A map has circulated showing the Islamic State’s five-year plan: a caliphate that stretches from the Iberian peninsula to western China, including all of India, north Africa, the Middle East, Asia Minor, and southeastern Europe. It’s an ambitious agenda.

According to an Islamic State spokesman, the map doesn’t show lands to be captured but, rather, lands to be liberated: “We will die for [the caliphate] until we open those occupied lands from Jakarta to Andalusia.” Andalusia’s a big deal to Islamists, who see it as their high-water mark. “Spain is the land of our ancestors and we will open it with the power of Allah.”

This is a good time, then, to talk about a touchy subject: empires and occupation. Nothing angers an Islamist like an infidel occupying Muslim land. The political Left has a taboo along the same lines; no memory is reviled like those of the old empires.

In some ways, the anti-imperialists are right — historically, empires have been a hit-or-miss proposition. The British Empire built roads and schools, the Roman Empire built roads and baths and murdered a great many people, the Mongol Empire murdered a great many people and built a pyramid using 90,000 of their heads. But whether or not empires deserve the hatred that has been heaped on them since World War II, they’re mostly a thing of the past. The Mongols rule only Mongolia, the Romans have melted into a nation of well-dressed womanizers, and the sun sets on Britain every day. With the Soviet Union gone for 20 years now, there’s really just one great empire left: the Arab Empire.

The Arab League covers 5 million square miles, stretching from the Persian Gulf to Africa’s west coast. When people think of indigenous peoples of the Middle East, they think of Arabs — but in the grand scheme, the Arabs are new to most of the territory they control. Striking out from the Arabian Peninsula around 600 a.d. with their new Muslim message, they conquered, converted, and murdered their way into ethnic dominance from Iraq to Morocco. Today’s Egyptians are not descendants of the Egyptians who built the pyramids — though the bitterly oppressed Copts might be. Moab and the Moabites have disappeared, the Lebanese of antiquity were Phoenician, the Philistines were not Palestinian. In fact, only one nation west of Persia weathered the storm of Arab expansion and reestablished self-governance: the Judeans.

For 3,000 years, there have always been Jews in Israel. They were conquered by the Assyrians, and the Babylonians, and the Greeks, and the Romans, but through the massacres and mass deportations, a few Jews always remained. In 1948, the United Nations voted to acknowledge a renewed Jewish homeland in Israel, and the surrounding Arabs vowed to drive the Jews into the sea. The Jews survived, and recovered more of their pre-Diaspora territory than the U.N. intended — but the heartland of the ancient Jewish kingdoms, the Judean hills on the River Jordan’s west bank, remained in Arab control till 1967. In ’67, an Arab coalition attacked Israel, and the Jews got some more of their homeland back. Sort of.

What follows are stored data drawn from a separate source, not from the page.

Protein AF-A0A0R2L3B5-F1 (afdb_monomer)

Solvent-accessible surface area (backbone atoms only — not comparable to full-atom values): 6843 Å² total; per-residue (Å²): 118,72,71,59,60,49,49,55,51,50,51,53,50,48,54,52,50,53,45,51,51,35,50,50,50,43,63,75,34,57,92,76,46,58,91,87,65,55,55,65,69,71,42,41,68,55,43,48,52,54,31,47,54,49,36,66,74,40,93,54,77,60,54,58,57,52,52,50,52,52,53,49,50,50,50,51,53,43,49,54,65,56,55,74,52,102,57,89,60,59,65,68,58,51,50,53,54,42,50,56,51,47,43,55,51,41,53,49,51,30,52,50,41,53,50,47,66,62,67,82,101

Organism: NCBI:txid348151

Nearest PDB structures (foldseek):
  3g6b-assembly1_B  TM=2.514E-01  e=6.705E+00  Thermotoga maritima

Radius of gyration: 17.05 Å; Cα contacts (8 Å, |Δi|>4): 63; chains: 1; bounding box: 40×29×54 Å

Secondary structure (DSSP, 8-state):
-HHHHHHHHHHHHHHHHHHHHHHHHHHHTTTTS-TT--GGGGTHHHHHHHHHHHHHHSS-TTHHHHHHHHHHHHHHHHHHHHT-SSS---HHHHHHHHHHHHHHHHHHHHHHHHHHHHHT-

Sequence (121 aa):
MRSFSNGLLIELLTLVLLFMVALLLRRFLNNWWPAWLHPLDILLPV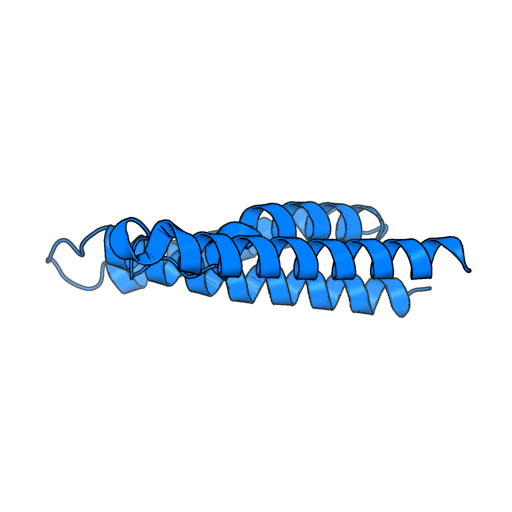VLIVTAQRVGTISVRPIFLWLLVIWFVIGLATSWRTFQGRKPVPYKNFILVFWRLSDLYWVGAYALAAIISVVVR

Mean predicted aligned error: 6.94 Å

InterPro domains:
  IPR024515 Protein of unknown function DUF3397 [PF11877] (12-116)

pLDDT: mean 82.19, std 10.47, range [49.59, 94.88]

Structure (mmCIF, N/CA/C/O backbone):
data_AF-A0A0R2L3B5-F1
#
_entry.id   AF-A0A0R2L3B5-F1
#
loop_
_atom_site.group_PDB
_atom_site.id
_atom_site.type_symbol
_atom_site.label_atom_id
_atom_site.label_alt_id
_atom_site.label_comp_id
_atom_site.label_asym_id
_atom_site.label_entity_id
_atom_site.label_seq_id
_atom_site.pdbx_PDB_ins_code
_atom_site.Cartn_x
_atom_site.Cartn_y
_atom_site.Cartn_z
_atom_site.occupancy
_atom_site.B_iso_or_equiv
_atom_site.auth_seq_id
_atom_site.auth_comp_id
_atom_site.auth_asym_id
_atom_site.auth_atom_id
_atom_site.pdbx_PD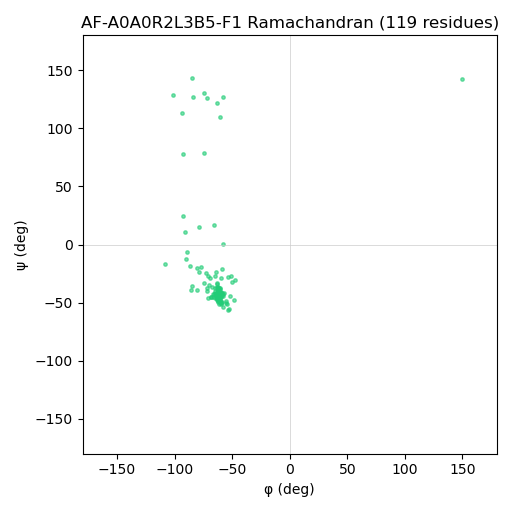B_model_num
ATOM 1 N N . MET A 1 1 ? 9.430 -5.033 -27.345 1.00 49.59 1 MET A N 1
ATOM 2 C CA . MET A 1 1 ? 8.286 -4.169 -26.955 1.00 49.59 1 MET A CA 1
ATOM 3 C C . MET A 1 1 ? 7.087 -4.943 -26.385 1.00 49.59 1 MET A C 1
ATOM 5 O O . MET A 1 1 ? 6.646 -4.564 -25.310 1.00 49.59 1 MET A O 1
ATOM 9 N N . ARG A 1 2 ? 6.607 -6.043 -26.999 1.00 50.31 2 ARG A N 1
ATOM 10 C CA . ARG A 1 2 ? 5.393 -6.777 -26.551 1.00 50.31 2 ARG A CA 1
ATOM 11 C C . ARG A 1 2 ? 5.435 -7.422 -25.149 1.00 50.31 2 ARG A C 1
ATOM 13 O O . ARG A 1 2 ? 4.406 -7.456 -24.492 1.00 50.31 2 ARG A O 1
ATOM 20 N N . SER A 1 3 ? 6.574 -7.915 -24.645 1.00 57.66 3 SER A N 1
ATOM 21 C CA . SER A 1 3 ? 6.558 -8.647 -23.356 1.00 57.66 3 SER A CA 1
ATOM 22 C C . SER A 1 3 ? 6.350 -7.754 -22.122 1.00 57.66 3 SER A C 1
ATOM 24 O O . SER A 1 3 ? 5.824 -8.218 -21.118 1.00 57.66 3 SER A O 1
ATOM 26 N N . PHE A 1 4 ? 6.695 -6.463 -22.191 1.00 58.69 4 PHE A N 1
ATOM 27 C CA . PHE A 1 4 ? 6.575 -5.548 -21.046 1.00 58.69 4 PHE A CA 1
ATOM 28 C C . PHE A 1 4 ? 5.181 -4.935 -20.902 1.00 58.69 4 PHE A C 1
ATOM 30 O O . PHE A 1 4 ? 4.708 -4.777 -19.779 1.00 58.69 4 PHE A O 1
ATOM 37 N N . SER A 1 5 ? 4.502 -4.635 -22.021 1.00 63.91 5 SER A N 1
ATOM 38 C CA . SER A 1 5 ? 3.081 -4.259 -21.981 1.00 63.91 5 SER A CA 1
ATOM 39 C C . SER A 1 5 ? 2.248 -5.407 -21.421 1.00 63.91 5 SER A C 1
ATOM 41 O O . SER A 1 5 ? 1.345 -5.174 -20.628 1.00 63.91 5 SER A O 1
ATOM 43 N N . ASN A 1 6 ? 2.612 -6.649 -21.763 1.00 76.31 6 ASN A N 1
ATOM 44 C CA . ASN A 1 6 ? 1.971 -7.836 -21.213 1.00 76.31 6 ASN A CA 1
ATOM 45 C C . ASN A 1 6 ? 2.227 -7.959 -19.704 1.00 76.31 6 ASN A C 1
ATOM 47 O O . ASN A 1 6 ? 1.290 -8.232 -18.970 1.00 76.31 6 ASN A O 1
ATOM 51 N N . GLY A 1 7 ? 3.448 -7.690 -19.222 1.00 79.94 7 GLY A N 1
ATOM 52 C CA . GLY A 1 7 ? 3.760 -7.705 -17.786 1.00 79.94 7 GLY A CA 1
ATOM 53 C C . GLY A 1 7 ? 2.949 -6.692 -16.969 1.00 79.94 7 GLY A C 1
ATOM 54 O O . GLY A 1 7 ? 2.337 -7.060 -15.973 1.00 79.94 7 GLY A O 1
ATOM 55 N N . LEU A 1 8 ? 2.867 -5.434 -17.426 1.00 81.88 8 LEU A N 1
ATOM 56 C CA . LEU A 1 8 ? 2.054 -4.402 -16.761 1.00 81.88 8 LEU A CA 1
ATOM 57 C C . LEU A 1 8 ? 0.563 -4.752 -16.773 1.00 81.88 8 LEU A C 1
ATOM 59 O O . LEU A 1 8 ? -0.125 -4.591 -15.770 1.00 81.88 8 LEU A O 1
ATOM 63 N N . LEU A 1 9 ? 0.070 -5.263 -17.899 1.00 84.56 9 LEU A N 1
ATOM 64 C CA . LEU A 1 9 ? -1.315 -5.696 -18.023 1.00 84.56 9 LEU A CA 1
ATOM 65 C C . LEU A 1 9 ? -1.621 -6.868 -17.079 1.00 84.56 9 LEU A C 1
ATOM 67 O O . LEU A 1 9 ? -2.649 -6.846 -16.412 1.00 84.56 9 LEU A O 1
ATOM 71 N N . ILE A 1 10 ? -0.719 -7.847 -16.959 1.00 87.25 10 ILE A N 1
ATOM 72 C CA . ILE A 1 10 ? -0.857 -8.965 -16.014 1.00 87.25 10 ILE A CA 1
ATOM 73 C C . ILE A 1 10 ? -0.887 -8.459 -14.566 1.00 87.25 10 ILE A C 1
ATOM 75 O O . ILE A 1 10 ? -1.744 -8.892 -13.799 1.00 87.25 10 ILE A O 1
ATOM 79 N N . GLU A 1 11 ? -0.008 -7.527 -14.189 1.00 85.56 11 GLU A N 1
ATOM 80 C CA . GLU A 1 11 ? 0.004 -6.929 -12.844 1.00 85.56 11 GLU A CA 1
ATOM 81 C C . GLU A 1 11 ? -1.318 -6.221 -12.524 1.00 85.56 11 GLU A C 1
ATOM 83 O O . GLU A 1 11 ? -1.926 -6.492 -11.487 1.00 85.56 11 GLU A O 1
ATOM 88 N N . LEU A 1 12 ? -1.799 -5.360 -13.428 1.00 87.44 12 LEU A N 1
ATOM 89 C CA . LEU A 1 12 ? -3.067 -4.650 -13.249 1.00 87.44 12 LEU A CA 1
ATOM 90 C C . LEU A 1 12 ? -4.246 -5.620 -13.151 1.00 87.44 12 LEU A C 1
ATOM 92 O O . LEU A 1 12 ? -5.074 -5.486 -12.250 1.00 87.44 12 LEU A O 1
ATOM 96 N N . LEU A 1 13 ? -4.305 -6.623 -14.030 1.00 89.75 13 LEU A N 1
ATOM 97 C CA . LEU A 1 13 ? -5.332 -7.663 -13.966 1.00 89.75 13 LEU A CA 1
ATOM 98 C C . LEU A 1 13 ? -5.261 -8.440 -12.650 1.00 89.7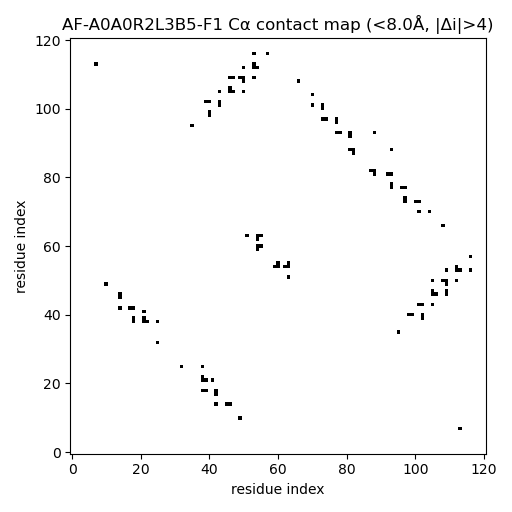5 13 LEU A C 1
ATOM 100 O O . LEU A 1 13 ? -6.301 -8.739 -12.071 1.00 89.75 13 LEU A O 1
ATOM 104 N N . THR A 1 14 ? -4.058 -8.720 -12.146 1.00 89.38 14 THR A N 1
ATOM 105 C CA . THR A 1 14 ? -3.860 -9.404 -10.861 1.00 89.38 14 THR A CA 1
ATOM 106 C C . THR A 1 14 ? -4.379 -8.556 -9.701 1.00 89.38 14 THR A C 1
ATOM 108 O O . THR A 1 14 ? -5.126 -9.063 -8.867 1.00 89.38 14 THR A O 1
ATOM 111 N N . LEU A 1 15 ? -4.056 -7.258 -9.662 1.00 88.94 15 LEU A N 1
ATOM 112 C CA . LEU A 1 15 ? -4.551 -6.339 -8.629 1.00 88.94 15 LEU A CA 1
ATOM 113 C C . LEU A 1 15 ? -6.079 -6.222 -8.658 1.00 88.94 15 LEU A C 1
ATOM 115 O O . LEU A 1 15 ? -6.729 -6.294 -7.615 1.00 88.94 15 LEU A O 1
ATOM 119 N N . VAL A 1 16 ? -6.659 -6.098 -9.853 1.00 90.75 16 VAL A N 1
ATOM 120 C CA . VAL A 1 16 ? -8.113 -6.035 -10.045 1.00 90.75 16 VAL A CA 1
ATOM 121 C C . VAL A 1 16 ? -8.782 -7.345 -9.618 1.00 90.75 16 VAL A C 1
ATOM 123 O O . VAL A 1 16 ? -9.794 -7.317 -8.918 1.00 90.75 16 VAL A O 1
ATOM 126 N N . LEU A 1 17 ? -8.208 -8.495 -9.978 1.00 92.56 17 LEU A N 1
ATOM 127 C CA . LEU A 1 17 ? -8.717 -9.807 -9.583 1.00 92.56 17 LEU A CA 1
ATOM 128 C C . LEU A 1 17 ? -8.671 -9.993 -8.063 1.00 92.56 17 LEU A C 1
ATOM 130 O O . LEU A 1 17 ? -9.671 -10.386 -7.468 1.00 92.56 17 LEU A O 1
ATOM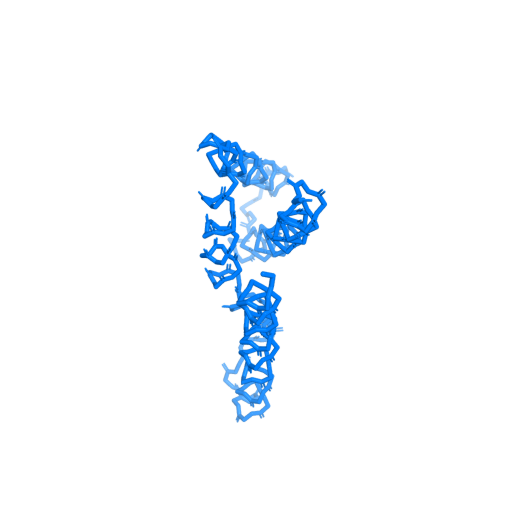 134 N N . LEU A 1 18 ? -7.557 -9.647 -7.416 1.00 91.00 18 LEU A N 1
ATOM 135 C CA . LEU A 1 18 ? -7.435 -9.706 -5.958 1.00 91.00 18 LEU A CA 1
ATOM 136 C C . LEU A 1 18 ? -8.425 -8.766 -5.261 1.00 91.00 18 LEU A C 1
ATOM 138 O O . LEU A 1 18 ? -9.024 -9.146 -4.254 1.00 91.00 18 LEU A O 1
ATOM 142 N N . PHE A 1 19 ? -8.660 -7.572 -5.814 1.00 91.06 19 PHE A N 1
ATOM 143 C CA . PHE A 1 19 ? -9.681 -6.662 -5.298 1.00 91.06 19 PHE A CA 1
ATOM 144 C C . PHE A 1 19 ? -11.085 -7.267 -5.397 1.00 91.06 19 PHE A C 1
ATOM 146 O O . PHE A 1 19 ? -11.849 -7.226 -4.431 1.00 91.06 19 PHE A O 1
ATOM 153 N N . MET A 1 20 ? -11.416 -7.874 -6.540 1.00 92.81 20 MET A N 1
ATOM 154 C CA . MET A 1 20 ? -12.691 -8.568 -6.732 1.00 92.81 20 MET A CA 1
ATOM 155 C C . MET A 1 20 ? -12.853 -9.736 -5.757 1.00 92.81 20 MET A C 1
ATOM 157 O O . MET A 1 20 ? -13.918 -9.883 -5.158 1.00 92.81 20 MET A O 1
ATOM 161 N N . VAL A 1 21 ? -11.798 -10.524 -5.531 1.00 93.00 21 VAL A N 1
ATOM 162 C CA . VAL A 1 21 ? -11.797 -11.597 -4.524 1.00 93.00 21 VAL A CA 1
ATOM 163 C C . VAL A 1 21 ? -12.059 -11.028 -3.129 1.00 93.00 21 VAL A C 1
ATOM 165 O O . VAL A 1 21 ? -12.909 -11.554 -2.415 1.00 93.00 21 VAL A O 1
ATOM 168 N N . ALA A 1 22 ? -11.414 -9.923 -2.746 1.00 90.50 22 ALA A N 1
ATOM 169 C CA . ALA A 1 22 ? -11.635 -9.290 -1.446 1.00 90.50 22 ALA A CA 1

Ever since, the territory has had a split personality. Israel has the final governing say, but the local administration is mostly Arab. A majority of the residents are Arab, but there are large, thriving Jewish communities. The “occupied territories” are occupied by someone; the question is, by whom?

And the answer is: By Arabs, obviously. That’s not to say people don’t have a right to land they own and were born on; perhaps there’s nothing wrong with the Arabs having a de facto empire — but it’s silly to pretend they don’t. As silly as if the British pretended they were indigenous to South Africa and refused to acknowledge the legitimacy of black citizens.

Now, per its map, the Islamic State wants to replace the Arab Empire with an even more ambitious Muslim one; in the Hamas spirit, it wants to end the Spanish occupation of Spain and the Indian occupation of India. We know that imperialism is a flashpoint for young radicals — how many times have we seen #freeGaza and #freePalestine over the last two months? So the question arises, will the anti-imperialists take the same view of removing the Hindus from Hindustan that they do of removing the Jews from Judea? Let’s hope not.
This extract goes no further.